Published: 18 May 2010



MicroRNAs (miRNAs) are non-coding RNAs that regulate gene expression by binding to the messenger RNA (mRNA) of protein coding genes. They control gene expression by either inhibiting translation or inducing mRNA degradation. A number of computational techniques have been developed to identify the targets of miRNAs. In this study we used predicted miRNA-gene interactions to analyse mRNA gene expression microarray data to predict miRNAs associated with particular diseases or conditions.

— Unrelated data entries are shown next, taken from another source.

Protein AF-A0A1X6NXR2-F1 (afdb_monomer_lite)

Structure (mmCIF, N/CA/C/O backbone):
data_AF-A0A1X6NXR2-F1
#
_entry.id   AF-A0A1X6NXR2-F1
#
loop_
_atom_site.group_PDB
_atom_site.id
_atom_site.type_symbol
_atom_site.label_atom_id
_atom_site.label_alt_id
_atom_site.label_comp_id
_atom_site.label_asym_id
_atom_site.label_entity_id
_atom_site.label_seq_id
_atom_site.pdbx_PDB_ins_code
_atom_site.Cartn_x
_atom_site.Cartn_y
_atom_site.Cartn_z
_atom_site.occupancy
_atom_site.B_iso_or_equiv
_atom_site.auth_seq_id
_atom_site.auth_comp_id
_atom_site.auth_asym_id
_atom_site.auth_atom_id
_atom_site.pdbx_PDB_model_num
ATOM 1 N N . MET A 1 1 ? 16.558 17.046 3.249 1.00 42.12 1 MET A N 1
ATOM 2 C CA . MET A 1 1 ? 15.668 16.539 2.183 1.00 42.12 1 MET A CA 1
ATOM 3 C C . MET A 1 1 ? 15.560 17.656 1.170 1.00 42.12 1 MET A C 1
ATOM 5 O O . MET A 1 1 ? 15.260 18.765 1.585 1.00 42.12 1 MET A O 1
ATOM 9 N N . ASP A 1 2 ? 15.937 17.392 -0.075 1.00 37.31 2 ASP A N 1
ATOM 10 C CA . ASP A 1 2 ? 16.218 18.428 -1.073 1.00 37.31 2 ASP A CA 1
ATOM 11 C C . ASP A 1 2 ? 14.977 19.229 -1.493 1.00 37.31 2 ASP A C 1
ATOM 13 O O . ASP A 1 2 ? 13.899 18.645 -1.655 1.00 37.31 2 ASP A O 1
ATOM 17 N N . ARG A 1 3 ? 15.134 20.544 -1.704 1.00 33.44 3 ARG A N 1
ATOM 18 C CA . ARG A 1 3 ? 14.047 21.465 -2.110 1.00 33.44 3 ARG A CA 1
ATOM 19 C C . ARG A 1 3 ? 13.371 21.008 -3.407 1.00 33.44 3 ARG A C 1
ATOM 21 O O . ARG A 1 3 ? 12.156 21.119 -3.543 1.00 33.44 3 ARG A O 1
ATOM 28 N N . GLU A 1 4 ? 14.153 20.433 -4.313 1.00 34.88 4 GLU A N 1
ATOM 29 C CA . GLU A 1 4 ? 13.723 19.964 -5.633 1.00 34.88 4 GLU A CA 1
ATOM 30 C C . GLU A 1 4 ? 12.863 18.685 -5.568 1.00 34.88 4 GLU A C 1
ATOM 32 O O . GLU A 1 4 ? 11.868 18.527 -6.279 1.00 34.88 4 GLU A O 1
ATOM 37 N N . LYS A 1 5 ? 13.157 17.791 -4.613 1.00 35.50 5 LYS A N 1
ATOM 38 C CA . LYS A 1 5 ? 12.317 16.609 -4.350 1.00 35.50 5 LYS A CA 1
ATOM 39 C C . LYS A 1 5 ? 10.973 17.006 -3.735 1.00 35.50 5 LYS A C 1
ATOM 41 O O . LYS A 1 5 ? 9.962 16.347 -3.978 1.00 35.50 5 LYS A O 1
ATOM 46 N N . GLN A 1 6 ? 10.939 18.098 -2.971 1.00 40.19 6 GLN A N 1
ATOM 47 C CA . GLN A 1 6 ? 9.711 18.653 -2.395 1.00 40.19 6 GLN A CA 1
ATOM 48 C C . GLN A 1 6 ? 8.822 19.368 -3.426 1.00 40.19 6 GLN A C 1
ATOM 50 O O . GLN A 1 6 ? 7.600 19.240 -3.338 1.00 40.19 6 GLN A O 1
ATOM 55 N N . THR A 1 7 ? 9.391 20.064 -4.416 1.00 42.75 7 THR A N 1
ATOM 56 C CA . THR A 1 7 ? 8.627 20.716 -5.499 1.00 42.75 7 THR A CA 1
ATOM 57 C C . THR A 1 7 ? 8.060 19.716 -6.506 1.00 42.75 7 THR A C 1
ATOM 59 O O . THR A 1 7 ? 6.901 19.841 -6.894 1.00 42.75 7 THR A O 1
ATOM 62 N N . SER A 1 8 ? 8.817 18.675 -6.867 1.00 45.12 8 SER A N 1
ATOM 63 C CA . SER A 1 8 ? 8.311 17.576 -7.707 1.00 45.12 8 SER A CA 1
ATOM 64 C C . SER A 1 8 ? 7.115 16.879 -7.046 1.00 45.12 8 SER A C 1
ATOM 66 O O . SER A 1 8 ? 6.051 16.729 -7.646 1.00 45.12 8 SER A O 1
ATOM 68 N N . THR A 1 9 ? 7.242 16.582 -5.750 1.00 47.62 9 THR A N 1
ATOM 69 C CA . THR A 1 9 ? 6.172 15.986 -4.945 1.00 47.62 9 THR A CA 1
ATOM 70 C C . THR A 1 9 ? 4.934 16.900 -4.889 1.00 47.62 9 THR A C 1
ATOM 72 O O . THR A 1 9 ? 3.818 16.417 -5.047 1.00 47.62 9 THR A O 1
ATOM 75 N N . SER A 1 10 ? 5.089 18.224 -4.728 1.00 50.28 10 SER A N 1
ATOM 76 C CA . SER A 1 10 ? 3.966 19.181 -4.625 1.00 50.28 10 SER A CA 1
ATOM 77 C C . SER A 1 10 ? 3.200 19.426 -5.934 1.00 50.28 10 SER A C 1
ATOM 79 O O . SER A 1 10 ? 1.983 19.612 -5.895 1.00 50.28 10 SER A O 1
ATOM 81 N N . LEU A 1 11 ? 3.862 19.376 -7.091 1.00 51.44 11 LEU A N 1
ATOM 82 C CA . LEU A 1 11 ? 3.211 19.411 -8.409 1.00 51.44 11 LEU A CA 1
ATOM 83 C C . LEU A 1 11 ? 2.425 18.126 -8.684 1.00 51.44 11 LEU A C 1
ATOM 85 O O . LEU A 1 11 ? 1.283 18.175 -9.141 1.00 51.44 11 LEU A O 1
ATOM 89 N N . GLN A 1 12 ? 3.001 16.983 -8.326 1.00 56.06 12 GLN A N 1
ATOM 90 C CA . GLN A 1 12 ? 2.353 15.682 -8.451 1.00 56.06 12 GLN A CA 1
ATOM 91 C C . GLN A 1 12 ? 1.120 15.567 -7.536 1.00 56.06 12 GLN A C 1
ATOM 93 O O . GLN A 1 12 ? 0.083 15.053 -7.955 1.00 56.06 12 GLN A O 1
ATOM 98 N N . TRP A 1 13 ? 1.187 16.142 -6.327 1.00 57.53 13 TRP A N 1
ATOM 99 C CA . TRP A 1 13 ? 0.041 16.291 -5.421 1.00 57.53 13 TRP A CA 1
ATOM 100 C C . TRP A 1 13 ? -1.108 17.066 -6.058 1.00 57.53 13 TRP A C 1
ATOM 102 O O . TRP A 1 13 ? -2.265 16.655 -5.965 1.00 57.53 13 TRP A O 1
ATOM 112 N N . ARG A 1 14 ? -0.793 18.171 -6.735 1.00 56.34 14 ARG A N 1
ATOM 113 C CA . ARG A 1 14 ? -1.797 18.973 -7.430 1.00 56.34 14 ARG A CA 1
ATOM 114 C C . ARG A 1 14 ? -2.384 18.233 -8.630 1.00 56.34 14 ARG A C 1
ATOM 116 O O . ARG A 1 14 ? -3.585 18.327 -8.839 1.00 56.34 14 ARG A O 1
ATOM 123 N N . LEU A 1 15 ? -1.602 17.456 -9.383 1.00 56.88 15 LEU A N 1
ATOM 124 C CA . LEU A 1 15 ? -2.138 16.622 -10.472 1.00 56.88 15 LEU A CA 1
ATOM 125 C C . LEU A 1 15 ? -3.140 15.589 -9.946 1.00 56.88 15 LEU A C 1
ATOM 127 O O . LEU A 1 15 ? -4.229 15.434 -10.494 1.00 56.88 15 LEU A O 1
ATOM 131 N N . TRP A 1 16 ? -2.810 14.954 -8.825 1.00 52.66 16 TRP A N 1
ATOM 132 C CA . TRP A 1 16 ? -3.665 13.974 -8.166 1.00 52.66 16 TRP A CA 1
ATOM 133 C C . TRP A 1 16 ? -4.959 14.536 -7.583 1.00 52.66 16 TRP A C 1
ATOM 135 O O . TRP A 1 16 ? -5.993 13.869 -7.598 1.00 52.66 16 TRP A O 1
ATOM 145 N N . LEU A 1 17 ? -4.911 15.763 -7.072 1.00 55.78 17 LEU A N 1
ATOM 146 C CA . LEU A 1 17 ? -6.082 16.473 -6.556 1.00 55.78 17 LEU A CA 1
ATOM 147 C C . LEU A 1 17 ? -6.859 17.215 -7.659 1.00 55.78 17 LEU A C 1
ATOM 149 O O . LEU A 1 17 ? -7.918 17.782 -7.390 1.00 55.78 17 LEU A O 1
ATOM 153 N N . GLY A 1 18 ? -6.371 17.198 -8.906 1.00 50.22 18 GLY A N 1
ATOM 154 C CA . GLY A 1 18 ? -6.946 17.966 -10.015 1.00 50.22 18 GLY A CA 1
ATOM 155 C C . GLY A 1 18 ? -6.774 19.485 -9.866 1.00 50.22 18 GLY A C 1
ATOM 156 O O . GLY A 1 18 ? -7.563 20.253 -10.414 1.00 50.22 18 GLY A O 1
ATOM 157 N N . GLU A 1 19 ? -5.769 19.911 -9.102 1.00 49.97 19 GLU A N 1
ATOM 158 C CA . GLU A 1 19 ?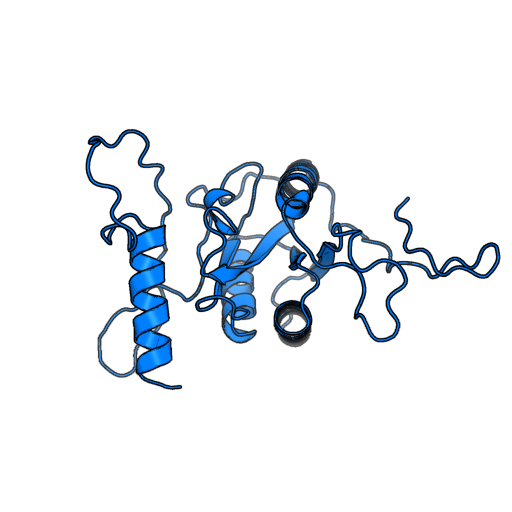 -5.399 21.294 -8.782 1.00 49.97 19 GLU A CA 1
ATOM 159 C C . GLU A 1 19 ? -4.214 21.819 -9.622 1.00 49.97 19 GLU A C 1
ATOM 161 O O . GLU A 1 19 ? -3.833 22.983 -9.488 1.00 49.97 19 GLU A O 1
ATOM 166 N N . ALA A 1 20 ? -3.616 20.988 -10.487 1.00 41.12 20 ALA A N 1
ATOM 167 C CA . ALA A 1 20 ? -2.613 21.403 -11.474 1.00 41.12 20 ALA A CA 1
ATOM 168 C C . ALA A 1 20 ? -3.088 21.110 -12.906 1.00 41.12 20 ALA A C 1
ATOM 170 O O . ALA A 1 20 ? -3.755 20.096 -13.132 1.00 41.12 20 ALA A O 1
ATOM 171 N N . PRO A 1 21 ? -2.738 21.969 -13.882 1.00 34.03 21 PRO A N 1
ATOM 172 C CA . PRO A 1 21 ? -2.924 21.646 -15.290 1.00 34.03 21 PRO A CA 1
ATOM 173 C C . PRO A 1 21 ? -2.087 20.405 -15.663 1.00 34.03 21 PRO A C 1
ATOM 175 O O . PRO A 1 21 ? -1.004 20.218 -15.102 1.00 34.03 21 PRO A O 1
ATOM 178 N N . PRO A 1 22 ? -2.565 19.542 -16.579 1.00 41.28 22 PRO A N 1
ATOM 179 C CA . PRO A 1 22 ? -1.806 18.375 -17.023 1.00 41.28 22 PRO A CA 1
ATOM 180 C C . PRO A 1 22 ? -0.463 18.806 -17.631 1.00 41.28 22 PRO A C 1
ATOM 182 O O . PRO A 1 22 ? -0.412 19.751 -18.413 1.00 41.28 22 PRO A O 1
ATOM 185 N N . LEU A 1 23 ? 0.616 18.094 -17.285 1.00 43.34 23 LEU A N 1
ATOM 186 C CA . LEU A 1 23 ? 1.986 18.402 -17.726 1.00 43.34 23 LEU A CA 1
ATOM 187 C C . LEU A 1 23 ? 2.259 18.078 -19.209 1.00 43.34 23 LEU A C 1
ATOM 189 O O . LEU A 1 23 ? 3.303 18.458 -19.726 1.00 43.34 23 LEU A O 1
ATOM 193 N N . PHE A 1 24 ? 1.323 17.429 -19.909 1.00 35.91 24 PHE A N 1
ATOM 194 C CA . PHE A 1 24 ? 1.392 17.188 -21.352 1.00 35.91 24 PHE A CA 1
ATOM 195 C C . PHE A 1 24 ? 0.167 17.790 -22.053 1.00 35.91 24 PHE A C 1
ATOM 197 O O . PHE A 1 24 ? -0.973 17.394 -21.802 1.00 35.91 24 PHE A O 1
ATOM 204 N N . HIS A 1 25 ? 0.406 18.756 -22.943 1.00 31.19 25 HIS A N 1
ATOM 205 C CA . HIS A 1 25 ? -0.608 19.339 -23.820 1.00 31.19 25 HIS A CA 1
ATOM 206 C C . HIS A 1 25 ? -0.722 18.532 -25.122 1.00 31.19 25 HIS A C 1
ATOM 208 O O . HIS A 1 25 ? 0.209 18.512 -25.918 1.00 31.19 25 HIS A O 1
ATOM 214 N N . HIS A 1 26 ? -1.897 17.955 -25.388 1.00 28.03 26 HIS A N 1
ATOM 215 C CA . HIS A 1 26 ? -2.376 17.748 -26.757 1.00 28.03 26 HIS A CA 1
ATOM 216 C C . HIS A 1 26 ? -3.332 18.907 -27.085 1.00 28.03 26 HIS A C 1
ATOM 218 O O . HIS A 1 26 ? -4.283 19.141 -26.327 1.00 28.03 26 HIS A O 1
ATOM 224 N N . PRO A 1 27 ? -3.128 19.667 -28.175 1.00 31.47 27 PRO A N 1
ATOM 225 C CA . PRO A 1 27 ? -4.049 20.729 -28.544 1.00 31.47 27 PRO A CA 1
ATOM 226 C C . PRO A 1 27 ? -5.349 20.078 -29.026 1.00 31.47 27 PRO A C 1
ATOM 228 O O . PRO A 1 27 ? -5.317 19.199 -29.881 1.00 31.47 27 PRO A O 1
ATOM 231 N N . ARG A 1 28 ? -6.491 20.535 -28.502 1.00 36.72 28 ARG A N 1
ATOM 232 C CA . ARG A 1 28 ? -7.873 20.093 -28.803 1.00 36.72 28 ARG A CA 1
ATOM 233 C C . ARG A 1 28 ? -8.399 18.920 -27.953 1.00 36.72 28 ARG A C 1
ATOM 235 O O . ARG A 1 28 ? -8.457 17.788 -28.412 1.00 36.72 28 ARG A O 1
ATOM 242 N N . ARG A 1 29 ? -8.942 19.241 -26.766 1.00 32.09 29 ARG A N 1
ATOM 243 C CA . ARG A 1 29 ? -10.370 19.044 -26.386 1.00 32.09 29 ARG A CA 1
ATOM 244 C C . ARG A 1 29 ? -10.625 19.420 -24.908 1.00 32.09 29 ARG A C 1
ATOM 246 O O . ARG A 1 29 ? -9.918 18.983 -24.010 1.00 32.09 29 ARG A O 1
ATOM 253 N N . ARG A 1 30 ? -11.657 20.248 -24.668 1.00 37.12 30 ARG A N 1
ATOM 254 C CA . ARG A 1 30 ? -12.323 20.508 -23.359 1.00 37.12 30 ARG A CA 1
ATOM 255 C C . ARG A 1 30 ? -13.387 19.394 -23.142 1.00 37.12 30 ARG A C 1
ATOM 257 O O . ARG A 1 30 ? -13.830 18.848 -24.143 1.00 37.12 30 ARG A O 1
ATOM 264 N N . ARG A 1 31 ? -13.891 18.967 -21.968 1.00 35.41 31 ARG A N 1
ATOM 265 C CA . ARG A 1 31 ? -14.321 19.593 -20.690 1.00 35.41 31 ARG A CA 1
ATOM 266 C C . ARG A 1 31 ? -14.407 18.523 -19.555 1.00 35.41 31 ARG A C 1
ATOM 268 O O . ARG A 1 31 ? -14.367 17.335 -19.859 1.00 35.41 31 ARG A O 1
ATOM 275 N N . PRO A 1 32 ? -14.595 18.915 -18.271 1.00 45.28 32 PRO A N 1
ATOM 276 C CA . PRO A 1 32 ? -14.461 18.043 -17.101 1.00 45.28 32 PRO A CA 1
ATOM 277 C C . PRO A 1 32 ? -15.804 17.492 -16.590 1.00 45.28 32 PRO A C 1
ATOM 279 O O . PRO A 1 32 ? -16.706 18.262 -16.259 1.00 45.28 32 PRO A O 1
ATOM 282 N N . ARG A 1 33 ? -15.928 16.169 -16.432 1.00 32.75 33 ARG A N 1
ATOM 283 C CA . ARG A 1 33 ? -17.008 15.530 -15.658 1.00 32.75 33 ARG A CA 1
ATOM 284 C C . ARG A 1 33 ? -16.475 14.274 -14.970 1.00 32.75 33 ARG A C 1
ATOM 286 O O . ARG A 1 33 ? -16.252 13.279 -15.634 1.00 32.75 33 ARG A O 1
ATOM 293 N N . HIS A 1 34 ? -16.229 14.398 -13.663 1.00 33.53 34 HIS A N 1
ATOM 294 C CA . HIS A 1 34 ? -16.190 13.373 -12.598 1.00 33.53 34 HIS A CA 1
ATOM 295 C C . HIS A 1 34 ? -15.177 13.773 -11.513 1.00 33.53 34 HIS A C 1
ATOM 297 O O . HIS A 1 34 ? -14.152 13.136 -11.297 1.00 33.53 34 HIS A O 1
ATOM 303 N N . ARG A 1 35 ? -15.479 14.856 -10.784 1.00 39.19 35 ARG A N 1
ATOM 304 C CA . ARG A 1 35 ? -14.774 15.195 -9.539 1.00 39.19 35 ARG A CA 1
ATOM 305 C C . ARG A 1 35 ? -15.279 14.277 -8.421 1.00 39.19 35 ARG A C 1
ATOM 307 O O . ARG A 1 35 ? -16.216 14.633 -7.709 1.00 39.19 35 ARG A O 1
ATOM 314 N N . ARG A 1 36 ? -14.698 13.083 -8.265 1.00 38.94 36 ARG A N 1
ATOM 315 C CA . ARG A 1 36 ? -14.872 12.299 -7.029 1.00 38.94 36 ARG A CA 1
ATOM 316 C C . ARG A 1 36 ? -13.895 12.825 -5.976 1.00 38.94 36 ARG A C 1
ATOM 318 O O . ARG A 1 36 ? -12.701 12.941 -6.220 1.00 38.94 36 ARG A O 1
ATOM 325 N N . ARG A 1 37 ? -14.441 13.204 -4.817 1.00 41.72 37 ARG A N 1
ATOM 326 C CA . ARG A 1 37 ? -13.740 13.858 -3.702 1.00 41.72 37 ARG A CA 1
ATOM 327 C C . ARG A 1 37 ? -12.745 12.894 -3.039 1.00 41.72 37 ARG A C 1
ATOM 329 O O . ARG A 1 37 ? -13.104 12.184 -2.097 1.00 41.72 37 ARG A O 1
ATOM 336 N N . VAL A 1 38 ? -11.495 12.910 -3.494 1.00 40.72 38 VAL A N 1
ATOM 337 C CA . VAL A 1 38 ? -10.347 12.502 -2.676 1.00 40.72 38 VAL A CA 1
ATOM 338 C C . VAL A 1 38 ? -10.197 13.568 -1.593 1.00 40.72 38 VAL A C 1
ATOM 340 O O . VAL A 1 38 ? -9.890 14.720 -1.884 1.00 40.72 38 VAL A O 1
ATOM 343 N N . ARG A 1 39 ? -10.492 13.229 -0.334 1.00 42.12 39 ARG A N 1
ATOM 344 C CA . ARG A 1 39 ? -10.183 14.118 0.791 1.00 42.12 39 ARG A CA 1
ATOM 345 C C . ARG A 1 39 ? -8.766 13.793 1.248 1.00 42.12 39 ARG A C 1
ATOM 347 O O . ARG A 1 39 ? -8.577 12.869 2.032 1.00 42.12 39 ARG A O 1
ATOM 354 N N . ALA A 1 40 ? -7.780 14.561 0.794 1.00 43.41 40 ALA A N 1
ATOM 355 C CA . ALA A 1 40 ? -6.528 14.656 1.533 1.00 43.41 40 ALA A CA 1
ATOM 356 C C . ALA A 1 40 ? -6.855 15.309 2.888 1.00 43.41 40 ALA A C 1
ATOM 358 O O . ALA A 1 40 ? -7.264 16.468 2.944 1.00 43.41 40 ALA A O 1
ATOM 359 N N . ARG A 1 41 ? -6.772 14.564 3.995 1.00 40.94 41 ARG A N 1
ATOM 360 C CA . ARG A 1 41 ? -6.864 15.177 5.328 1.00 40.94 41 ARG A CA 1
ATOM 361 C C . ARG A 1 41 ? -5.538 15.877 5.606 1.00 40.94 41 ARG A C 1
ATOM 363 O O . ARG A 1 41 ? -4.569 15.213 5.935 1.00 40.94 41 ARG A O 1
ATOM 370 N N . CYS A 1 42 ? -5.483 17.200 5.482 1.00 34.38 42 CYS A N 1
ATOM 371 C CA . CYS A 1 42 ? -4.328 17.989 5.912 1.00 34.38 42 CYS A CA 1
ATOM 372 C C . CYS A 1 42 ? -4.087 17.779 7.417 1.00 34.38 42 CYS A C 1
ATOM 374 O O . CYS A 1 42 ? -4.919 18.171 8.232 1.00 34.38 42 CYS A O 1
ATOM 376 N N . GLY A 1 43 ? -2.969 17.160 7.792 1.00 39.94 43 GLY A N 1
ATOM 377 C CA . GLY A 1 43 ? -2.650 16.880 9.190 1.00 39.94 43 GLY A CA 1
ATOM 378 C C . GLY A 1 43 ? -1.185 16.509 9.373 1.00 39.94 43 GLY A C 1
ATOM 379 O O . GLY A 1 43 ? -0.838 15.333 9.359 1.00 39.94 43 GLY A O 1
ATOM 380 N N . GLY A 1 44 ? -0.322 17.511 9.537 1.00 37.53 44 GLY A N 1
ATOM 381 C CA . GLY A 1 44 ? 1.068 17.325 9.949 1.00 37.53 44 GLY A CA 1
ATOM 382 C C . GLY A 1 44 ? 1.692 18.643 10.431 1.00 37.53 44 GLY A C 1
ATOM 383 O O . GLY A 1 44 ? 1.361 19.687 9.866 1.00 37.53 44 GLY A O 1
ATOM 384 N N . PRO A 1 45 ? 2.549 18.626 11.473 1.00 42.38 45 PRO A N 1
ATOM 385 C CA . PRO A 1 45 ? 3.225 19.820 11.981 1.00 42.38 45 PRO A CA 1
ATOM 386 C C . PRO A 1 45 ? 4.304 20.306 11.002 1.00 42.38 45 PRO A C 1
ATOM 388 O O . PRO A 1 45 ? 4.909 19.512 10.280 1.00 42.38 45 PRO A O 1
ATOM 391 N N . THR A 1 46 ? 4.546 21.618 10.976 1.00 51.09 46 THR A N 1
ATOM 392 C CA . THR A 1 46 ? 5.383 22.289 9.965 1.00 51.09 46 THR A CA 1
ATOM 393 C C . THR A 1 46 ? 6.440 23.156 10.631 1.00 51.09 46 THR A C 1
ATOM 395 O O . THR A 1 46 ? 6.138 23.847 11.599 1.00 51.09 46 THR A O 1
ATOM 398 N N . ARG A 1 47 ? 7.664 23.148 10.094 1.00 47.56 47 ARG A N 1
ATOM 399 C CA . ARG A 1 47 ? 8.827 23.874 10.636 1.00 47.56 47 ARG A CA 1
ATOM 400 C C . ARG A 1 47 ? 8.861 25.368 10.244 1.00 47.56 47 ARG A C 1
ATOM 402 O O . ARG A 1 47 ? 9.717 26.082 10.743 1.00 47.56 47 ARG A O 1
ATOM 409 N N . ASP A 1 48 ? 7.954 25.820 9.368 1.00 59.28 48 ASP A N 1
ATOM 410 C CA . ASP A 1 48 ? 7.939 27.159 8.741 1.00 59.28 48 ASP A CA 1
ATOM 411 C C . ASP A 1 48 ? 6.529 27.796 8.618 1.00 59.28 48 ASP A C 1
ATOM 413 O O . ASP A 1 48 ? 6.342 28.761 7.881 1.00 59.28 48 ASP A O 1
ATOM 417 N N . GLY A 1 49 ? 5.509 27.227 9.271 1.00 53.03 49 GLY A N 1
ATOM 418 C CA . GLY A 1 49 ? 4.117 27.693 9.168 1.00 53.03 49 GLY A CA 1
ATOM 419 C C . GLY A 1 49 ? 3.362 27.307 7.881 1.00 53.03 49 GLY A C 1
ATOM 420 O O . GLY A 1 49 ? 2.165 27.584 7.784 1.00 53.03 49 GLY A O 1
ATOM 421 N N . ARG A 1 50 ? 3.985 26.629 6.902 1.00 51.66 50 ARG A N 1
ATOM 422 C CA . ARG A 1 50 ? 3.305 26.174 5.673 1.00 51.66 50 ARG A CA 1
ATOM 423 C C . ARG A 1 50 ? 2.702 24.783 5.843 1.00 51.66 50 ARG A C 1
ATOM 425 O O . ARG A 1 50 ? 3.425 23.793 5.849 1.00 51.66 50 ARG A O 1
ATOM 432 N N . ARG A 1 51 ? 1.367 24.674 5.897 1.00 47.66 51 ARG A N 1
ATOM 433 C CA . ARG A 1 51 ? 0.647 23.382 5.914 1.00 47.66 51 ARG A CA 1
ATOM 434 C C . ARG A 1 51 ? 0.827 22.631 4.594 1.00 47.66 51 ARG A C 1
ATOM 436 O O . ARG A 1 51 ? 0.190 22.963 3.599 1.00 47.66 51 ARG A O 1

Here we combine correspondence analysis, between group analysis and co-inertia analysis (CIA) to determine which miRNAs are associated with differences in gene expression levels in microarray data sets. Using a database of miRNA target predictions from TargetScan, TargetScanS, PicTar4way PicTar5way, and miRanda and combining these data with gene expression levels from sets of microarrays, this method produces a ranked list of miRNAs associated with a specified split in samples. We applied this to three different microarray datasets, a papillary thyroid carcinoma dataset, an in-house dataset of lipopolysaccharide treated mouse macrophages, and a multi-tissue dataset. In each case we were able to identified miRNAs of biological importance.


We describe a technique to integrate gene expression data and miRNA target predictions from multiple sources.